Transcribe the material from its first line onward, ending with the line that contains "IPR001611 Leucine-rich repeat [PF13516] (404-426)" and adding nothing beyond it.

<<<<

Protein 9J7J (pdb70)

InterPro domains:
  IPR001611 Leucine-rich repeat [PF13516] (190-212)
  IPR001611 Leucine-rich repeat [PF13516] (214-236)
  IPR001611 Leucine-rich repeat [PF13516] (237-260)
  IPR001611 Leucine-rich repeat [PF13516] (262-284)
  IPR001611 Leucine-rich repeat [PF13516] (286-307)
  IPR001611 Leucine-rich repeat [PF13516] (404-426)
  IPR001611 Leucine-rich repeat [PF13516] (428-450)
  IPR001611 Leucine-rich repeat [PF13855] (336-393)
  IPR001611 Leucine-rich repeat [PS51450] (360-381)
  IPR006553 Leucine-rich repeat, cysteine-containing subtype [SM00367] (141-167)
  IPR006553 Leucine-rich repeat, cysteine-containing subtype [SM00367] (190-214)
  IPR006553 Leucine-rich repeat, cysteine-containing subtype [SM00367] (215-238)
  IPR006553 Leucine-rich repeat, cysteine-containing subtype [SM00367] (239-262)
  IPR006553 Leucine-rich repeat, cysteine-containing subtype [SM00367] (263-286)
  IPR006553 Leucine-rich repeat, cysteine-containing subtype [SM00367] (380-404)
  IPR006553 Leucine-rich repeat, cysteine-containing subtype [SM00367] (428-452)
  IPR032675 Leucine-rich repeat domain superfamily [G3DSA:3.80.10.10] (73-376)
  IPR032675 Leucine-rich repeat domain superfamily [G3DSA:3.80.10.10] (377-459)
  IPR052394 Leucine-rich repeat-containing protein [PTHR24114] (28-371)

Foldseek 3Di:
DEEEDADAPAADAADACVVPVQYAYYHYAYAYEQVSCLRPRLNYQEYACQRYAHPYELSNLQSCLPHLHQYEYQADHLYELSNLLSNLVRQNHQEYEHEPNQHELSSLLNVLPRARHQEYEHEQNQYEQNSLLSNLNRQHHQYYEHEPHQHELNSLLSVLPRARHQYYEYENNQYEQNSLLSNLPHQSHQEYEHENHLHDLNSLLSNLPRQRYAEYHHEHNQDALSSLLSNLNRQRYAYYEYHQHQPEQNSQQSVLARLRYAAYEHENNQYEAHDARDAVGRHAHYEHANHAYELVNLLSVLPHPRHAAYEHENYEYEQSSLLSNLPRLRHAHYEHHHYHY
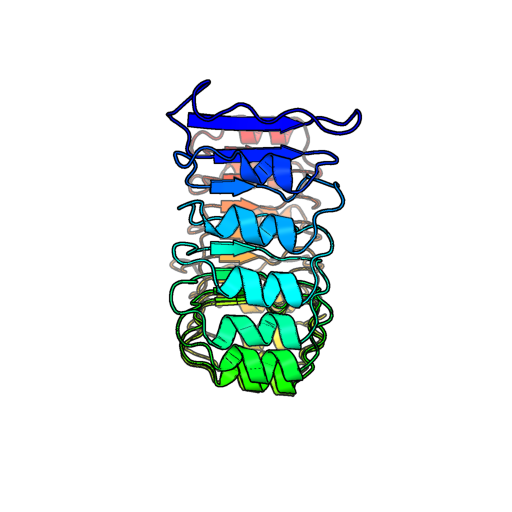DPNSVVSNVPRPSYNYYHD

Structure (mmCIF, N/CA/C/O backbone):
data_9J7J
#
_entry.id   9J7J
#
_cell.length_a   188.846
_cell.length_b   188.846
_cell.length_c   108.239
_cell.angle_alpha   90.00
_cell.angle_beta   90.00
_cell.angle_gamma   120.00
#
_symmetry.space_group_name_H-M   'P 65 2 2'
#
loop_
_atom_site.group_PDB
_atom_site.id
_atom_site.type_symbol
_atom_site.label_atom_id
_atom_site.label_alt_id
_atom_site.label_comp_id
_atom_site.label_asym_id
_atom_site.label_entity_id
_atom_site.label_seq_id
_atom_site.pdbx_PDB_ins_code
_atom_site.Cartn_x
_atom_site.Cartn_y
_atom_site.Cartn_z
_atom_site.occupancy
_atom_site.B_iso_or_equiv
_atom_site.auth_seq_id
_atom_site.auth_comp_id
_atom_site.auth_asym_id
_atom_site.auth_atom_id
_atom_site.pdbx_PDB_model_num
ATOM 1 N N . GLN A 1 1 ? 85.634 -0.597 -26.388 1.00 178.68 101 GLN A N 1
ATOM 2 C CA . GLN A 1 1 ? 84.892 -1.298 -25.346 1.00 177.27 101 GLN A CA 1
ATOM 3 C C . GLN A 1 1 ? 85.674 -2.449 -24.703 1.00 175.64 101 GLN A C 1
ATOM 4 O O . GLN A 1 1 ? 85.105 -3.189 -23.894 1.00 175.95 101 GLN A O 1
ATOM 10 N N . GLN A 1 2 ? 86.963 -2.587 -25.043 1.00 177.58 102 GLN A N 1
ATOM 11 C CA . GLN A 1 2 ? 87.767 -3.736 -24.622 1.00 173.48 102 GLN A CA 1
ATOM 12 C C . GLN A 1 2 ? 89.189 -3.650 -25.174 1.00 170.27 102 GLN A C 1
ATOM 13 O O . GLN A 1 2 ? 89.394 -3.323 -26.349 1.00 167.43 102 GLN A O 1
ATOM 19 N N . LEU A 1 3 ? 90.190 -3.939 -24.348 1.00 166.63 103 LEU A N 1
ATOM 20 C CA . LEU A 1 3 ? 91.555 -3.757 -24.805 1.00 164.23 103 LEU A CA 1
ATOM 21 C C . LEU A 1 3 ? 92.463 -4.857 -24.284 1.00 162.91 103 LEU A C 1
ATOM 22 O O . LEU A 1 3 ? 92.181 -5.519 -23.278 1.00 160.91 103 LEU A O 1
ATOM 27 N N . THR A 1 4 ? 93.570 -5.027 -25.001 1.00 163.09 104 THR A N 1
ATOM 28 C CA . THR A 1 4 ? 94.646 -5.925 -24.618 1.00 164.44 104 THR A CA 1
ATOM 29 C C . THR A 1 4 ? 95.957 -5.221 -24.955 1.00 162.19 104 THR A C 1
ATOM 30 O O . THR A 1 4 ? 96.273 -5.002 -26.133 1.00 161.54 104 THR A O 1
ATOM 34 N N . ILE A 1 5 ? 96.705 -4.853 -23.919 1.00 158.09 105 ILE A N 1
ATOM 35 C CA . ILE A 1 5 ? 98.032 -4.256 -24.040 1.00 161.30 105 ILE A CA 1
ATOM 36 C C . ILE A 1 5 ? 99.059 -5.278 -23.569 1.00 164.25 105 ILE A C 1
ATOM 37 O O . ILE A 1 5 ? 98.849 -5.945 -22.550 1.00 161.91 105 ILE A O 1
ATOM 42 N N . THR A 1 6 ? 100.176 -5.394 -24.300 1.00 167.46 106 THR A N 1
ATOM 43 C CA . THR A 1 6 ? 101.143 -6.485 -24.116 1.00 167.11 106 THR A CA 1
ATOM 44 C C . THR A 1 6 ? 102.584 -5.969 -24.235 1.00 167.82 106 THR A C 1
ATOM 45 O O . THR A 1 6 ? 103.384 -6.435 -25.040 1.00 168.10 106 THR A O 1
ATOM 49 N N . ASN A 1 7 ? 102.946 -4.994 -23.405 1.00 174.68 107 ASN A N 1
ATOM 50 C CA . ASN A 1 7 ? 104.277 -4.392 -23.471 1.00 179.03 107 ASN A CA 1
ATOM 51 C C . ASN A 1 7 ? 105.297 -5.271 -22.752 1.00 178.59 107 ASN A C 1
ATOM 52 O O . ASN A 1 7 ? 105.049 -5.726 -21.630 1.00 171.74 107 ASN A O 1
ATOM 57 N N . ARG A 1 8 ? 106.436 -5.528 -23.411 1.00 182.32 108 ARG A N 1
ATOM 58 C CA . ARG A 1 8 ? 107.520 -6.328 -22.842 1.00 181.70 108 ARG A CA 1
ATOM 59 C C . ARG A 1 8 ? 108.830 -5.565 -22.690 1.00 182.99 108 ARG A C 1
ATOM 60 O O . ARG A 1 8 ? 109.792 -6.121 -22.146 1.00 181.97 108 ARG A O 1
ATOM 68 N N . LYS A 1 9 ? 108.902 -4.318 -23.155 1.00 183.82 109 LYS A N 1
ATOM 69 C CA . LYS A 1 9 ? 110.124 -3.518 -23.075 1.00 182.68 109 LYS A CA 1
ATOM 70 C C . LYS A 1 9 ? 109.980 -2.517 -21.926 1.00 183.00 109 LYS A C 1
ATOM 7
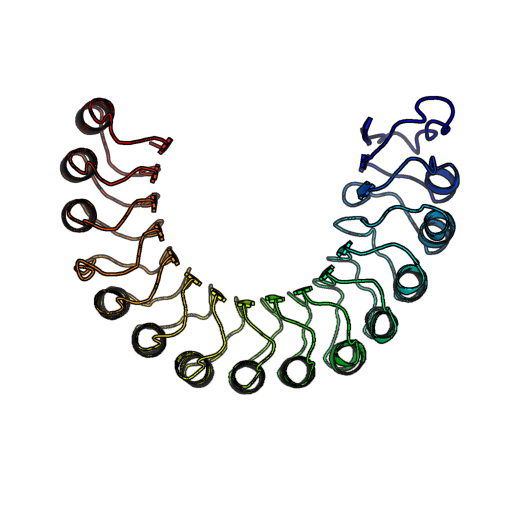1 O O . LYS A 1 9 ? 109.679 -1.339 -22.124 1.00 183.61 109 LYS A O 1
ATOM 77 N N . GLY A 1 10 ? 110.204 -3.001 -20.702 1.00 179.80 110 GLY A N 1
ATOM 78 C CA . GLY A 1 10 ? 110.162 -2.141 -19.529 1.00 178.79 110 GLY A CA 1
ATOM 79 C C . GLY A 1 10 ? 108.790 -1.955 -18.903 1.00 178.68 110 GLY A C 1
ATOM 80 O O . GLY A 1 10 ? 108.371 -2.772 -18.078 1.00 173.83 110 GLY A O 1
ATOM 81 N N . SER A 1 11 ? 108.093 -0.872 -19.262 1.00 180.94 111 SER A N 1
ATOM 82 C CA . SER A 1 11 ? 106.709 -0.652 -18.845 1.00 176.14 111 SER A CA 1
ATOM 83 C C . SER A 1 11 ? 106.039 0.429 -19.688 1.00 176.28 111 SER A C 1
ATOM 84 O O . SER A 1 11 ? 106.462 1.591 -19.671 1.00 178.71 111 SER A O 1
ATOM 87 N N . GLY A 1 12 ? 104.974 0.064 -20.397 1.00 174.29 112 GLY A N 1
ATOM 88 C CA . GLY A 1 12 ? 104.313 0.979 -21.310 1.00 175.08 112 GLY A CA 1
ATOM 89 C C . GLY A 1 12 ? 103.301 1.871 -20.619 1.00 173.51 112 GLY A C 1
ATOM 90 O O . GLY A 1 12 ? 102.448 1.394 -19.867 1.00 170.73 112 GLY A O 1
ATOM 91 N N . GLY A 1 13 ? 103.386 3.170 -20.902 1.00 178.75 113 GLY A N 1
ATOM 92 C CA . GLY A 1 13 ? 102.462 4.142 -20.354 1.00 178.22 113 GLY A CA 1
ATOM 93 C C . GLY A 1 13 ? 101.027 3.780 -20.652 1.00 179.10 113 GLY A C 1
ATOM 94 O O . GLY A 1 13 ? 100.655 3.563 -21.809 1.00 177.38 113 GLY A O 1
ATOM 95 N N . ILE A 1 14 ? 100.217 3.698 -19.610 1.00 182.77 114 ILE A N 1
ATOM 96 C CA . ILE A 1 14 ? 98.806 3.334 -19.781 1.00 185.38 114 ILE A CA 1
ATOM 97 C C . ILE A 1 14 ? 98.087 4.451 -20.532 1.00 187.80 114 ILE A C 1
ATOM 98 O O . ILE A 1 14 ? 98.439 5.631 -20.362 1.00 184.65 114 ILE A O 1
ATOM 103 N N . PRO A 1 15 ? 97.130 4.139 -21.407 1.00 189.38 115 PRO A N 1
ATOM 104 C CA . PRO A 1 15 ? 96.325 5.202 -22.031 1.00 191.72 115 PRO A CA 1
ATOM 105 C C . PRO A 1 15 ? 95.346 5.818 -21.039 1.00 194.70 115 PRO A C 1
ATOM 106 O O . PRO A 1 15 ? 94.533 5.118 -20.430 1.00 193.49 115 PRO A O 1
ATOM 110 N N . SER A 1 16 ? 95.416 7.147 -20.898 1.00 194.57 116 SER A N 1
ATOM 111 C CA . SER A 1 16 ? 94.516 7.867 -20.010 1.00 193.18 116 SER A CA 1
ATOM 112 C C . SER A 1 16 ? 93.061 7.628 -20.415 1.00 197.73 116 SER A C 1
ATOM 113 O O . SER A 1 16 ? 92.777 7.243 -21.552 1.00 199.11 116 SER A O 1
ATOM 116 N N . PRO A 1 17 ? 92.119 7.832 -19.489 1.00 193.63 117 PRO A N 1
ATOM 117 C CA . PRO A 1 17 ? 90.695 7.665 -19.839 1.00 192.31 117 PRO A CA 1
ATOM 118 C C . PRO A 1 17 ? 90.259 8.551 -20.987 1.00 197.36 117 PRO A C 1
ATOM 119 O O . PRO A 1 17 ? 89.192 8.315 -21.569 1.00 197.09 117 PRO A O 1
ATOM 123 N N . ASP A 1 18 ? 91.060 9.570 -21.319 1.00 204.15 118 ASP A N 1
ATOM 124 C CA . ASP A 1 18 ? 90.764 10.464 -22.433 1.00 210.46 118 ASP A CA 1
ATOM 125 C C . ASP A 1 18 ? 90.835 9.735 -23.769 1.00 210.33 118 ASP A C 1
ATOM 126 O O . ASP A 1 18 ? 90.090 10.069 -24.698 1.00 210.06 118 ASP A O 1
ATOM 131 N N . ASP A 1 19 ? 91.731 8.751 -23.886 1.00 209.05 119 ASP A N 1
ATOM 132 C CA . ASP A 1 19 ? 91.901 8.039 -25.150 1.00 209.94 119 ASP A CA 1
ATOM 133 C C . ASP A 1 19 ? 90.621 7.311 -25.544 1.00 205.03 119 ASP A C 1
ATOM 134 O O . ASP A 1 19 ? 90.130 7.453 -26.670 1.00 204.18 119 ASP A O 1
ATOM 139 N N . TYR A 1 20 ? 90.065 6.529 -24.628 1.00 202.69 120 TYR A N 1
ATOM 140 C CA . TYR A 1 20 ? 88.773 5.901 -24.856 1.00 199.32 120 TYR A CA 1
ATOM 141 C C . TYR A 1 20 ? 88.020 5.852 -23.533 1.00 198.80 120 TYR A C 1
ATOM 142 O O . TYR A 1 20 ? 88.451 5.174 -22.588 1.00 195.20 120 TYR A O 1
ATOM 151 N N . PRO A 1 21 ? 86.916 6.581 -23.416 1.00 197.34 121 PRO A N 1
ATOM 152 C CA . PRO A 1 21 ? 86.075 6.492 -22.216 1.00 195.15 121 PRO A CA 1
ATOM 153 C C . PRO A 1 21 ? 85.036 5.383 -22.263 1.00 193.24 121 PRO A C 1
ATOM 154 O O . PRO A 1 21 ? 84.261 5.254 -21.312 1.00 192.38 121 PRO A O 1
ATOM 158 N N . ALA A 1 22 ? 84.996 4.601 -23.341 1.00 191.74 122 ALA A N 1
ATOM 159 C CA . ALA A 1 22 ? 84.065 3.483 -23.496 1.00 189.48 122 ALA A CA 1
ATOM 160 C C . ALA A 1 22 ? 84.865 2.182 -23.441 1.00 187.22 122 ALA A C 1
ATOM 161 O O . ALA A 1 22 ? 85.407 1.732 -24.456 1.00 186.51 122 ALA A O 1
ATOM 163 N N . LEU A 1 23 ? 84.934 1.580 -22.253 1.00 183.60 123 LEU A N 1
ATOM 164 C CA . LEU A 1 23 ? 85.730 0.383 -22.020 1.00 178.44 123 LEU A CA 1
ATOM 165 C C . LEU A 1 23 ?
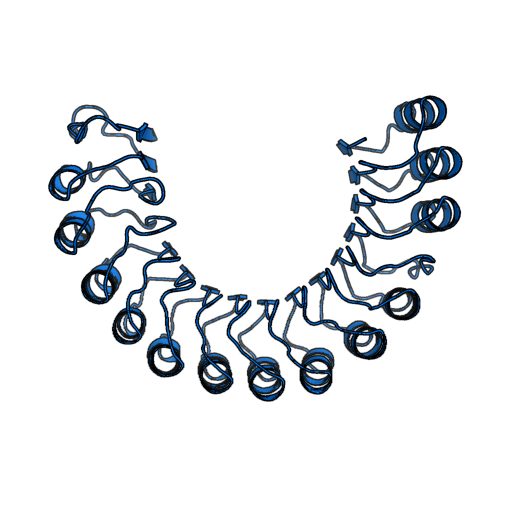 85.022 -0.530 -21.034 1.00 180.08 123 LEU A C 1
ATOM 166 O O . LEU A 1 23 ? 84.605 -0.089 -19.960 1.00 181.85 123 LEU A O 1
ATOM 171 N N . ARG A 1 24 ? 84.921 -1.810 -21.393 1.00 179.17 124 ARG A N 1
ATOM 172 C CA . ARG A 1 24 ? 84.463 -2.848 -20.478 1.00 174.12 124 ARG A CA 1
ATOM 173 C C . ARG A 1 24 ? 85.579 -3.778 -20.007 1.00 174.68 124 ARG A C 1
ATOM 174 O O . ARG A 1 24 ? 85.583 -4.160 -18.836 1.00 175.79 124 ARG A O 1
ATOM 182 N N . LYS A 1 25 ? 86.532 -4.144 -20.873 1.00 173.88 125 LYS A N 1
ATOM 183 C CA . LYS A 1 25 ? 87.586 -5.092 -20.525 1.00 169.34 125 LYS A CA 1
ATOM 184 C C . LYS A 1 25 ? 88.954 -4.494 -20.819 1.00 164.44 125 LYS A C 1
ATOM 185 O O . LYS A 1 25 ? 89.157 -3.870 -21.863 1.00 164.58 125 LYS A O 1
ATOM 191 N N . LEU A 1 26 ? 89.895 -4.693 -19.899 1.00 161.33 126 LEU A N 1
ATOM 192 C CA . LEU A 1 26 ? 91.301 -4.414 -20.165 1.00 162.63 126 LEU A CA 1
ATOM 193 C C . LEU A 1 26 ? 92.133 -5.640 -19.831 1.00 164.25 126 LEU A C 1
ATOM 194 O O . LEU A 1 26 ? 92.116 -6.111 -18.689 1.00 161.56 126 LEU A O 1
ATOM 199 N N . THR A 1 27 ? 92.876 -6.136 -20.815 1.00 163.33 127 THR A N 1
ATOM 200 C CA . THR A 1 27 ? 93.836 -7.206 -20.606 1.00 158.97 127 THR A CA 1
ATOM 201 C C . THR A 1 27 ? 95.240 -6.617 -20.630 1.00 157.63 127 THR A C 1
ATOM 202 O O . THR A 1 27 ? 95.587 -5.865 -21.548 1.00 158.35 127 THR A O 1
ATOM 206 N N . LEU A 1 28 ? 96.041 -6.950 -19.624 1.00 151.68 128 LEU A N 1
ATOM 207 C CA . LEU A 1 28 ? 97.398 -6.438 -19.527 1.00 153.38 128 LEU A CA 1
ATOM 208 C C . LEU A 1 28 ? 98.400 -7.579 -19.414 1.00 157.57 128 LEU A C 1
ATOM 209 O O . LEU A 1 28 ? 98.217 -8.499 -18.606 1.00 152.75 128 LEU A O 1
ATOM 214 N N . VAL A 1 29 ? 99.468 -7.493 -20.216 1.00 161.29 129 VAL A N 1
ATOM 215 C CA . VAL A 1 29 ? 100.443 -8.562 -20.411 1.00 157.69 129 VAL A CA 1
ATOM 216 C C . VAL A 1 29 ? 101.847 -7.973 -20.402 1.00 157.24 129 VAL A C 1
ATOM 217 O O . VAL A 1 29 ? 102.087 -6.909 -20.980 1.00 159.34 129 VAL A O 1
ATOM 221 N N . GLY A 1 30 ? 102.787 -8.688 -19.790 1.00 155.08 130 GLY A N 1
ATOM 222 C CA . GLY A 1 30 ? 104.154 -8.229 -19.711 1.00 160.14 130 GLY A CA 1
ATOM 223 C C . GLY A 1 30 ? 104.423 -7.523 -18.399 1.00 164.95 130 GLY A C 1
ATOM 224 O O . GLY A 1 30 ? 103.537 -7.410 -17.548 1.00 165.90 130 GLY A O 1
ATOM 225 N N . PRO A 1 31 ? 105.652 -7.036 -18.200 1.00 167.44 131 PRO A N 1
ATOM 226 C CA . PRO A 1 31 ? 106.009 -6.423 -16.909 1.00 167.56 131 PRO A CA 1
ATOM 227 C C . PRO A 1 31 ? 105.489 -4.994 -16.795 1.00 166.28 131 PRO A C 1
ATOM 228 O O . PRO A 1 31 ? 105.632 -4.196 -17.724 1.00 166.23 131 PRO A O 1
ATOM 232 N N . PHE A 1 32 ? 104.885 -4.674 -15.647 1.00 161.54 132 PHE A N 1
ATOM 233 C CA . PHE A 1 32 ? 104.307 -3.357 -15.415 1.00 163.35 132 PHE A CA 1
ATOM 234 C C . PHE A 1 32 ? 104.474 -2.966 -13.943 1.00 162.48 132 PHE A C 1
ATOM 235 O O . PHE A 1 32 ? 104.870 -3.779 -13.098 1.00 158.46 132 PHE A O 1
ATOM 243 N N . THR A 1 33 ? 104.180 -1.692 -13.652 1.00 162.02 133 THR A N 1
ATOM 244 C CA . THR A 1 33 ? 104.303 -1.071 -12.335 1.00 160.36 133 THR A CA 1
ATOM 245 C C . THR A 1 33 ? 102.935 -0.620 -11.819 1.00 160.80 133 THR A C 1
ATOM 246 O O . THR A 1 33 ? 101.949 -0.556 -12.556 1.00 159.65 133 THR A O 1
ATOM 250 N N . ASP A 1 34 ? 102.894 -0.257 -10.533 1.00 158.61 134 ASP A N 1
ATOM 251 C CA . ASP A 1 34 ? 101.608 -0.043 -9.873 1.00 153.80 134 ASP A CA 1
ATOM 252 C C . ASP A 1 34 ? 100.950 1.264 -10.317 1.00 158.74 134 ASP A C 1
ATOM 253 O O . ASP A 1 34 ? 99.724 1.323 -10.495 1.00 161.77 134 ASP A O 1
ATOM 258 N N . ALA A 1 35 ? 101.734 2.325 -10.513 1.00 162.74 135 ALA A N 1
ATOM 259 C CA . ALA A 1 35 ? 101.143 3.577 -10.986 1.00 166.86 135 ALA A CA 1
ATOM 260 C C . ALA A 1 35 ? 100.442 3.400 -12.334 1.00 168.75 135 ALA A C 1
ATOM 261 O O . ALA A 1 35 ? 99.457 4.106 -12.630 1.00 172.45 135 ALA A O 1
ATOM 263 N N . ASP A 1 36 ? 100.921 2.453 -13.152 1.00 165.97 136 ASP A N 1
ATOM 264 C CA . ASP A 1 36 ? 100.310 2.200 -14.455 1.00 169.36 136 ASP A CA 1
ATOM 265 C C . ASP A 1 36 ? 98.807 1.990 -14.326 1.00 170.49 136 ASP A C 1
ATOM 266 O O . ASP A 1 36 ? 98.013 2.593 -15.059 1.00 174.18 136 ASP A O 1
ATOM 271 N N . LEU A 1 37 ? 98.399 1.131 -13.391 1.00 166.51 137 LEU A N 1
ATOM 272 C CA . LEU A 1 37 ? 96.983 0.905 -13.139 1.00 164.54 137 LEU A CA 1
ATOM 273 C C . LEU A 1 37 ? 96.384 1.978 -12.244 1.00 166.31 137 LEU A C 1
ATOM 274 O O . LEU A 1 37 ? 95.155 2.091 -12.174 1.00 165.30 137 LEU A O 1
ATOM 279 N N . GLN A 1 38 ? 97.214 2.764 -11.551 1.00 169.04 138 GLN A N 1
ATOM 280 C CA . GLN A 1 38 ? 96.667 3.967 -10.929 1.00 169.02 138 GLN A CA 1
ATOM 281 C C . GLN A 1 38 ? 95.956 4.839 -11.961 1.00 170.00 138 GLN A C 1
ATOM 282 O O . GLN A 1 38 ? 94.881 5.385 -11.687 1.00 173.32 138 GLN A O 1
ATOM 288 N N . ARG A 1 39 ? 96.526 4.972 -13.162 1.00 168.41 139 ARG A N 1
ATOM 289 C CA . ARG A 1 39 ? 95.862 5.818 -14.160 1.00 171.89 139 ARG A CA 1
ATOM 290 C C . ARG A 1 39 ? 94.684 5.123 -14.873 1.00 170.00 139 ARG A C 1
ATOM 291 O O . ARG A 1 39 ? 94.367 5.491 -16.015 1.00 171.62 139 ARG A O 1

>>>>

* [RESULT]:
Protein 9J7J (pdb70)

InterPro domains:
  IPR001611 Leucine-rich repeat [PF13516] (190-212)
  IPR001611 Leucine-rich repeat [PF13516] (214-236)
  IPR001611 Leucine-rich repeat [PF13516] (237-260)
  IPR001611 Leucine-rich repeat [PF13516] (262-284)
  IPR001611 Leucine-rich repeat [PF13516] (286-307)
  IPR001611 Leucine-rich repeat [PF13516] (404-426)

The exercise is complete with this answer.